[Start of Attachment]

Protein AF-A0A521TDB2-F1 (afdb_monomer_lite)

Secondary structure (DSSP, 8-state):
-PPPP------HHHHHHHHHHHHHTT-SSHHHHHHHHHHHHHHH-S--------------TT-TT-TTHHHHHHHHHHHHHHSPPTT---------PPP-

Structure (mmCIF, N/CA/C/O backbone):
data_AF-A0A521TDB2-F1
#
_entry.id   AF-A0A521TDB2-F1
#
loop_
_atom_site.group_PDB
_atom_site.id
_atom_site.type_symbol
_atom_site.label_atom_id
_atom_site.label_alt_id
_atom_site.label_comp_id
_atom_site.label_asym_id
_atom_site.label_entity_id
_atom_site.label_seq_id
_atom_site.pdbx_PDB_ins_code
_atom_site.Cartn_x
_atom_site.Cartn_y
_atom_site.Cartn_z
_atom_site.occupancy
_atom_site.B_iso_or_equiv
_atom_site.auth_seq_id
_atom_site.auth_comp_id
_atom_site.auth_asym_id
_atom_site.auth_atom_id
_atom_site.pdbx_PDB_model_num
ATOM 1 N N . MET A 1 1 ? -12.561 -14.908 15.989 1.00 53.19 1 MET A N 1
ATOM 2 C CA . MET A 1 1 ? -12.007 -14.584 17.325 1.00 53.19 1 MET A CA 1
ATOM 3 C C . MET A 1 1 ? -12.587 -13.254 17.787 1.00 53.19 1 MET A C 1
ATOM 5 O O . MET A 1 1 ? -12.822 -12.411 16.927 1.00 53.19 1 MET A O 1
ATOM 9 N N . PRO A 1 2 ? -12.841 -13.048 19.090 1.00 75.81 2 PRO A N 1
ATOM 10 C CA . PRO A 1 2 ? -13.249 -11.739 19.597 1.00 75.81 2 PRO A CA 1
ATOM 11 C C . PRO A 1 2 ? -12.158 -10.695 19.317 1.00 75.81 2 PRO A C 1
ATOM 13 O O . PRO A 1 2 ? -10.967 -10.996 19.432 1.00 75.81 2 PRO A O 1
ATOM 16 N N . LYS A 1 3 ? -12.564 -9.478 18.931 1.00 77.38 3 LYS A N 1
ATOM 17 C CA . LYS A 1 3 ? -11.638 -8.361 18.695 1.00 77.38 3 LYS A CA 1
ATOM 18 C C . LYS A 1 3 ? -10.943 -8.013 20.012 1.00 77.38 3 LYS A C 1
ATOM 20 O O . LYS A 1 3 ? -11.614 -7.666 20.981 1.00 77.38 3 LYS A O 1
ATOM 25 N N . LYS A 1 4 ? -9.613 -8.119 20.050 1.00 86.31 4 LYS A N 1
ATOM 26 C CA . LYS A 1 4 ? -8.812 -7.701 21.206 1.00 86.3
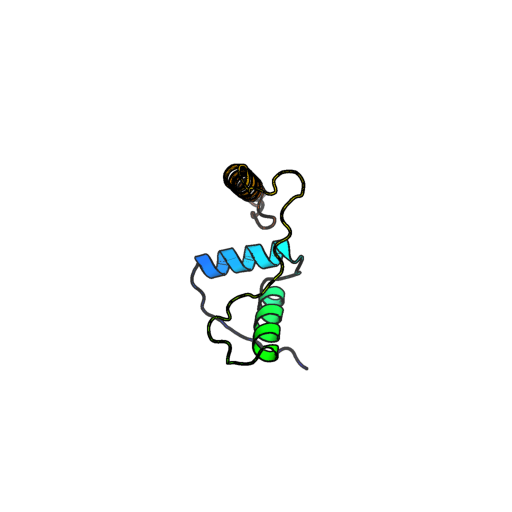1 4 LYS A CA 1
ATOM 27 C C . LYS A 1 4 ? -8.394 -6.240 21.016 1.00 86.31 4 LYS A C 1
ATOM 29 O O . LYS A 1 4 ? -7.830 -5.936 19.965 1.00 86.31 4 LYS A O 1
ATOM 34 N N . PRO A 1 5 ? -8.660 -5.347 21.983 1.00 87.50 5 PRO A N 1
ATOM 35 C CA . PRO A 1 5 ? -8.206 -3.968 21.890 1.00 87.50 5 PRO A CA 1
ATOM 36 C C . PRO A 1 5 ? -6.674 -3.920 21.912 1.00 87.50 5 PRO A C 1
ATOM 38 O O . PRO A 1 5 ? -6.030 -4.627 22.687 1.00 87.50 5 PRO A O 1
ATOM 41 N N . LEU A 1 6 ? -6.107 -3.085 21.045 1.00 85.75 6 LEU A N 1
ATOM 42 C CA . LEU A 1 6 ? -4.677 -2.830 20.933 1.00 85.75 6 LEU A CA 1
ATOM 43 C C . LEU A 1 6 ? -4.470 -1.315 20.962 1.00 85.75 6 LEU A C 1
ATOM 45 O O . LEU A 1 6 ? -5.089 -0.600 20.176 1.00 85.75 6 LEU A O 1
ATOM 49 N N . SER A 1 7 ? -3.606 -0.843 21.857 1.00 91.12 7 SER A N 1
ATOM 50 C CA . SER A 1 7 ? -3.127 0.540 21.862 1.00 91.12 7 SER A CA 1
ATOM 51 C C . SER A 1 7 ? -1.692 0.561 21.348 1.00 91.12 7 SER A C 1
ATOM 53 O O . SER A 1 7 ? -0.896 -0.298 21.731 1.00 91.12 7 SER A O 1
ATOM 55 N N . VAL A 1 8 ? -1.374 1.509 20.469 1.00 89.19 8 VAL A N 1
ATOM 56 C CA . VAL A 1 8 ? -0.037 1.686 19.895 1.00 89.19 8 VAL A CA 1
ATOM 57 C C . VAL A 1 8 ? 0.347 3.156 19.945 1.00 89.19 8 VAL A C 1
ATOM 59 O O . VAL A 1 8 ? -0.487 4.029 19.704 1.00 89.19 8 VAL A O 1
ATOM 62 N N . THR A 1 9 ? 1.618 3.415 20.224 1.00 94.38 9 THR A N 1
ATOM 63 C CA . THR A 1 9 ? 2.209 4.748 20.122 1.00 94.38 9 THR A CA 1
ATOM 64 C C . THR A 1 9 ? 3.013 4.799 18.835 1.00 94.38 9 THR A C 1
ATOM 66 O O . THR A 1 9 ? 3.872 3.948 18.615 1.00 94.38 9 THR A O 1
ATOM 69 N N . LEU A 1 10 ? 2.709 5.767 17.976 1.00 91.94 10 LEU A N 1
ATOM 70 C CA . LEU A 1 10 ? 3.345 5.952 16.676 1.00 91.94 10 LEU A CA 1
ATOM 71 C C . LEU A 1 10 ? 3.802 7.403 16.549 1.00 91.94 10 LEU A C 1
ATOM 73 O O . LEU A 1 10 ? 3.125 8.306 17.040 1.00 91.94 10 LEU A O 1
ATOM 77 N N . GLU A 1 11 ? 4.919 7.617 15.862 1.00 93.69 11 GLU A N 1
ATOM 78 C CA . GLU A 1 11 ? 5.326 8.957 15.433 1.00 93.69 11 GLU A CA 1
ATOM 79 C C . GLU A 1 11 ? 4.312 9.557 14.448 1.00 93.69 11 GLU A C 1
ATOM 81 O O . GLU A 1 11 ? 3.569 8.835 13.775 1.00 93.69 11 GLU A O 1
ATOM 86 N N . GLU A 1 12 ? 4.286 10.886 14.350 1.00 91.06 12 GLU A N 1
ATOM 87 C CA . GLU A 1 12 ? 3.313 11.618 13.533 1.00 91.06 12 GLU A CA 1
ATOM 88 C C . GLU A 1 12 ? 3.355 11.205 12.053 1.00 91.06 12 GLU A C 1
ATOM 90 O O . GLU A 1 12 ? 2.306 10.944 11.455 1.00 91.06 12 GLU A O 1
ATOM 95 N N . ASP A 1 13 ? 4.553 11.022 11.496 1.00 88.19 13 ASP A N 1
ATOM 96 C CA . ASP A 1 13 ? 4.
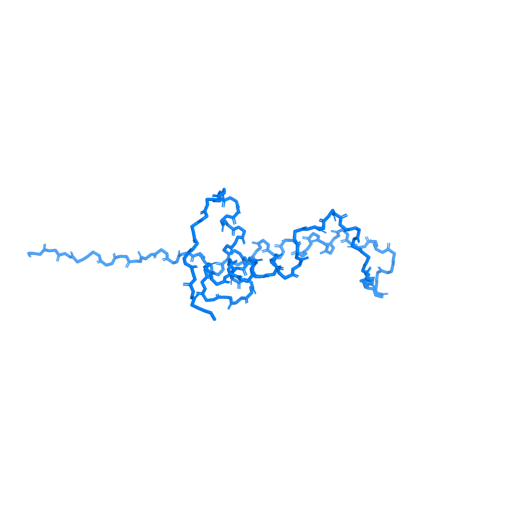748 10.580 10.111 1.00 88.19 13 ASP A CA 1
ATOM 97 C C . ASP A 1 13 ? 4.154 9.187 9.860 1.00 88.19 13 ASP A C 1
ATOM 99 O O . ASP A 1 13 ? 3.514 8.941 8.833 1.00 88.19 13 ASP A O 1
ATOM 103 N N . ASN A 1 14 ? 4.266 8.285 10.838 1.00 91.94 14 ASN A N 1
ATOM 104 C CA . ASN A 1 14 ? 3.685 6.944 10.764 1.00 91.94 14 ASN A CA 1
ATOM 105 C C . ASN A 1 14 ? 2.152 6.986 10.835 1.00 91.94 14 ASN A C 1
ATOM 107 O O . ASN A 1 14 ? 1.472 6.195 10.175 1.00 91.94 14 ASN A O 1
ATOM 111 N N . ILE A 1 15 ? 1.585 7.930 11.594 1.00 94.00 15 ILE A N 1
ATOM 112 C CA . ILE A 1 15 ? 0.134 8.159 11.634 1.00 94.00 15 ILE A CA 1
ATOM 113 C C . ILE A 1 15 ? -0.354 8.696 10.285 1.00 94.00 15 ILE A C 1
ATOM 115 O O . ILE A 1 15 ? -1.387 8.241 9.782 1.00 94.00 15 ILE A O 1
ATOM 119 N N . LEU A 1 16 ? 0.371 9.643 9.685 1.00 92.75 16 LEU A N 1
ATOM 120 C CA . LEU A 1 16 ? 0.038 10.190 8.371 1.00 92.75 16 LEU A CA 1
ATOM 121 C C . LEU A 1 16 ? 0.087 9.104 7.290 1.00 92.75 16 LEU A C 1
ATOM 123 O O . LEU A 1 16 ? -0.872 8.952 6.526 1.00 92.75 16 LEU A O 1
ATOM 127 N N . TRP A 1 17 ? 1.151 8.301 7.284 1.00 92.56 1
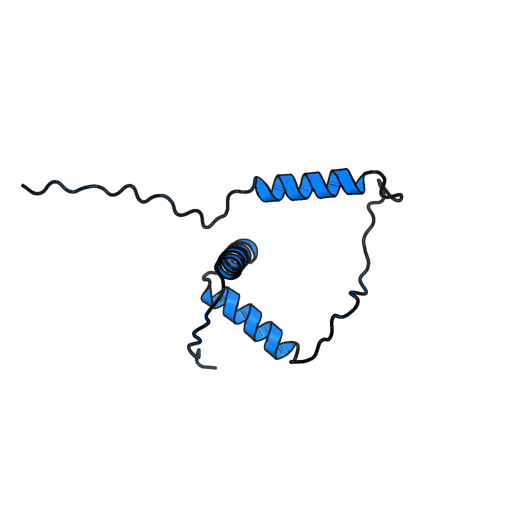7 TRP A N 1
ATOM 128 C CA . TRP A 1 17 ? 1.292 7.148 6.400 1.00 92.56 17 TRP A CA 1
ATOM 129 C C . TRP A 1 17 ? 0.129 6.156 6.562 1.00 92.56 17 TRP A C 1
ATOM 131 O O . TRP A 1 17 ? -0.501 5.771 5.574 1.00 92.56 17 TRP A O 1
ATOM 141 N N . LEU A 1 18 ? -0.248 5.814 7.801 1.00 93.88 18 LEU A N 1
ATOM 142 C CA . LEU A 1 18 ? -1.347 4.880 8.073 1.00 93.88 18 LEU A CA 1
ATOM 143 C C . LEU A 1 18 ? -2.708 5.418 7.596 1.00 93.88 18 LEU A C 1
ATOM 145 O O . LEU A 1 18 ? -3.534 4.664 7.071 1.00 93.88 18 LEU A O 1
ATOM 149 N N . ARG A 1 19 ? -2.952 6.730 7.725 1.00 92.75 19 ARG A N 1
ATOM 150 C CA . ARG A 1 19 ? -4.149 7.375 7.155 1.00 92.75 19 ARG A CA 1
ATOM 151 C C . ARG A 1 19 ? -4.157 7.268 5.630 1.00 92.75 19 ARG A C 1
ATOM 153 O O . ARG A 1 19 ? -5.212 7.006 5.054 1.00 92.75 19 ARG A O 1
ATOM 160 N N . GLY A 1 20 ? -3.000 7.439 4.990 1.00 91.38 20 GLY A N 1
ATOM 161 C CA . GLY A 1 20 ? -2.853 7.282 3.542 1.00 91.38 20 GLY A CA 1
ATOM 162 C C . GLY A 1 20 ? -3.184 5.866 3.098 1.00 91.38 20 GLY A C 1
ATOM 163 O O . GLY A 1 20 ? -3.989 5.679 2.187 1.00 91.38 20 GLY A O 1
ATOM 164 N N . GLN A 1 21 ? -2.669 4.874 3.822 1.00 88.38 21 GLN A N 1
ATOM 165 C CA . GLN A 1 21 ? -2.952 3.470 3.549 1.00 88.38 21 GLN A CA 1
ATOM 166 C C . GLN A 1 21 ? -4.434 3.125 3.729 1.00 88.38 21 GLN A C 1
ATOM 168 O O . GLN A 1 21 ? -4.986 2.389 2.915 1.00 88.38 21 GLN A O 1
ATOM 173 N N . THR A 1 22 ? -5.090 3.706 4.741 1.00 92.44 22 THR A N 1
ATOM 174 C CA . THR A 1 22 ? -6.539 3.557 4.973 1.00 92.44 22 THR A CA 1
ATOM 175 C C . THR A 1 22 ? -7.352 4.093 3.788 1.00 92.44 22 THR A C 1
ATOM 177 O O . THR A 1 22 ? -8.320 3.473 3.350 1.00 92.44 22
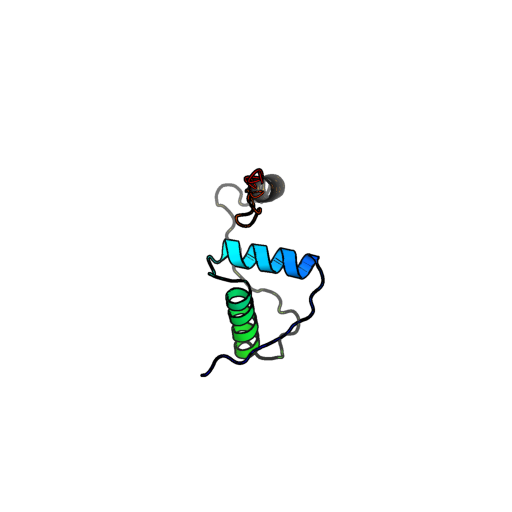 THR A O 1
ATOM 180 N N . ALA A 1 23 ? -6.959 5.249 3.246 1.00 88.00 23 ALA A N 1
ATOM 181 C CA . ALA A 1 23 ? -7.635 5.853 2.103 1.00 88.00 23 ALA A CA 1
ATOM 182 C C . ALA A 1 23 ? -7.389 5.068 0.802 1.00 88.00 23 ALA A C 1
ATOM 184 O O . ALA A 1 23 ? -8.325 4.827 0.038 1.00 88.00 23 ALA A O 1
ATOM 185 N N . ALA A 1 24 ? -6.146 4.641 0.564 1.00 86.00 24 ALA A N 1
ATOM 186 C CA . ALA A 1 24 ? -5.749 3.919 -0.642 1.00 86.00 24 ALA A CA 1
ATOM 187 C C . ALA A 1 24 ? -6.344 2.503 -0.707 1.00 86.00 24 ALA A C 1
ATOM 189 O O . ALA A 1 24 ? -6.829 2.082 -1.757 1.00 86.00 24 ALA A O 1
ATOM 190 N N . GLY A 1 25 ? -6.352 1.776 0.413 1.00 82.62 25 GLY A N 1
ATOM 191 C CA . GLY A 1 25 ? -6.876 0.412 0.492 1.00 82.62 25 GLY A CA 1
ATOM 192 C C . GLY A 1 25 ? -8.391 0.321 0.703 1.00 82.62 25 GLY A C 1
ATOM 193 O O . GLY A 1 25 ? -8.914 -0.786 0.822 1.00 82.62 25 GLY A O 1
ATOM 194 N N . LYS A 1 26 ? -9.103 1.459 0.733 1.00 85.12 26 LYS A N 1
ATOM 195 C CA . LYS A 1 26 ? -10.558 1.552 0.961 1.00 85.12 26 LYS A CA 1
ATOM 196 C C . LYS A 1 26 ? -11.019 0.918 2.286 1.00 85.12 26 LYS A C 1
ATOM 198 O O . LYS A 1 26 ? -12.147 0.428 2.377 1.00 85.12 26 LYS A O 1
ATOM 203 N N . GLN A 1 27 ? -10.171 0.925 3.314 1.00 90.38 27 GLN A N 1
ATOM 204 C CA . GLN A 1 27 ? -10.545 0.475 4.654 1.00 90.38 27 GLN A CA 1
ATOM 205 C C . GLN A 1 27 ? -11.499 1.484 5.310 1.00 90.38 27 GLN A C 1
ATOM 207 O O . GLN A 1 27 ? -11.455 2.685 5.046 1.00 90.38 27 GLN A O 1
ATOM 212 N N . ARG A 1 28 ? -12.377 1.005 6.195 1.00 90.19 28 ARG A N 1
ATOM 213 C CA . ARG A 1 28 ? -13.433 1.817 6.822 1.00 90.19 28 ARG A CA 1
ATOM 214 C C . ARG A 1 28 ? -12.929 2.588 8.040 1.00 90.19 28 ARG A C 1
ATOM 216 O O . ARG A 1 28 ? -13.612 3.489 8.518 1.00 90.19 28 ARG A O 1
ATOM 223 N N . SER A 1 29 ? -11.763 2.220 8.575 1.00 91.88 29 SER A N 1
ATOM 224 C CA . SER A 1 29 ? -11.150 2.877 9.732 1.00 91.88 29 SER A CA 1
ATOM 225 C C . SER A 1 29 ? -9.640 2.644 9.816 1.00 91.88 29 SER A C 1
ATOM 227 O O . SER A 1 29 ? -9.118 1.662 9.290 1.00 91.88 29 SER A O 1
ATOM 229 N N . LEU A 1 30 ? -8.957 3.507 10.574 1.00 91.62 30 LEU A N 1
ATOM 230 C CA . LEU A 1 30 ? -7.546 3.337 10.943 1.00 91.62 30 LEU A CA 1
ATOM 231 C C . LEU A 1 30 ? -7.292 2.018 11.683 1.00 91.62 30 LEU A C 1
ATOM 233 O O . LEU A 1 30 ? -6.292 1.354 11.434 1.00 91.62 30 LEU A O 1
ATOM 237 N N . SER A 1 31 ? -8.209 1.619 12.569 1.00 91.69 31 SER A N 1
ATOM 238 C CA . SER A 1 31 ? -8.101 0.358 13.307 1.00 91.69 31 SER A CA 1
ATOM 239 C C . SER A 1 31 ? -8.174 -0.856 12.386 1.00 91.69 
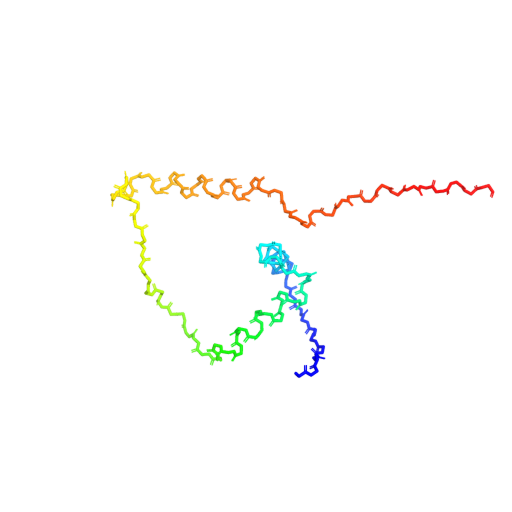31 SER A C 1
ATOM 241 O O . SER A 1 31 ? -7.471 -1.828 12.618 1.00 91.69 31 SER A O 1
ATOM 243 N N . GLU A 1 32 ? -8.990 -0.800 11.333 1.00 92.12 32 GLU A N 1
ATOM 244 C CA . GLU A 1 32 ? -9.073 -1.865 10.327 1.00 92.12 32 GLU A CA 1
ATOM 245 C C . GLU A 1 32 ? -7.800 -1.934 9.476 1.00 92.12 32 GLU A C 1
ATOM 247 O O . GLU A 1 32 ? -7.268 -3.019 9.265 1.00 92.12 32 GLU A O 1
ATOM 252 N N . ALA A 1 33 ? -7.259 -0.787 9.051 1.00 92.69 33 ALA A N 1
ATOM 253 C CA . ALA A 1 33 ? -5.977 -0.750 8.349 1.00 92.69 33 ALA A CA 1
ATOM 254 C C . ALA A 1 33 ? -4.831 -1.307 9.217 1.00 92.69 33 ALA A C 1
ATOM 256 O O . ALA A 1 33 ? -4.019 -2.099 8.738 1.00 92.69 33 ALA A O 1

[End of Attachment]

Look above for the line with "ATOM 79 C C" and the line with "ATOM 120 C CA", then copy exactly the lines from the first through the second, both kept, with no pictures.

◆ RESULT FOR THIS TASK ◆
ATOM 79 C C . GLU A 1 11 ? 4.312 9.557 14.448 1.00 93.69 11 GLU A C 1
ATOM 81 O O . GLU A 1 11 ? 3.569 8.835 13.775 1.00 93.69 11 GLU A O 1
ATOM 86 N N . GLU A 1 12 ? 4.286 10.886 14.350 1.00 91.06 12 GLU A N 1
ATOM 87 C CA . GLU A 1 12 ? 3.313 11.618 13.533 1.00 91.06 12 GLU A CA 1
ATOM 88 C C . GLU A 1 12 ? 3.355 11.205 12.053 1.00 91.06 12 GLU A C 1
ATOM 90 O O . GLU A 1 12 ? 2.306 10.944 11.455 1.00 91.06 12 GLU A O 1
ATOM 95 N N . ASP A 1 13 ? 4.553 11.022 11.496 1.00 88.19 13 ASP A N 1
ATOM 96 C CA . ASP A 1 13 ? 4.
748 10.580 10.111 1.00 88.19 13 ASP A CA 1
ATOM 97 C C . ASP A 1 13 ? 4.154 9.187 9.860 1.00 88.19 13 ASP A C 1
ATOM 99 O O . ASP A 1 13 ? 3.514 8.941 8.833 1.00 88.19 13 ASP A O 1
ATOM 103 N N . ASN A 1 14 ? 4.266 8.285 10.838 1.00 91.94 14 ASN A N 1
ATOM 104 C CA . ASN A 1 14 ? 3.685 6.944 10.764 1.00 91.94 14 ASN A CA 1
ATOM 105 C C . ASN A 1 14 ? 2.152 6.986 10.835 1.00 91.94 14 ASN A C 1
ATOM 107 O O . ASN A 1 14 ? 1.472 6.195 10.175 1.00 91.94 14 ASN A O 1
ATOM 111 N N . ILE A 1 15 ? 1.585 7.930 11.594 1.00 94.00 15 ILE A N 1
ATOM 112 C CA . ILE A 1 15 ? 0.134 8.159 11.634 1.00 94.00 15 ILE A CA 1
ATOM 113 C C . ILE A 1 15 ? -0.354 8.696 10.285 1.00 94.00 15 ILE A C 1
ATOM 115 O O . ILE A 1 15 ? -1.387 8.241 9.782 1.00 94.00 15 ILE A O 1
ATOM 119 N N . LEU A 1 16 ? 0.371 9.643 9.685 1.00 92.75 16 LEU A N 1
ATOM 120 C CA . LEU A 1 16 ? 0.038 10.190 8.371 1.00 92.75 16 LEU A CA 1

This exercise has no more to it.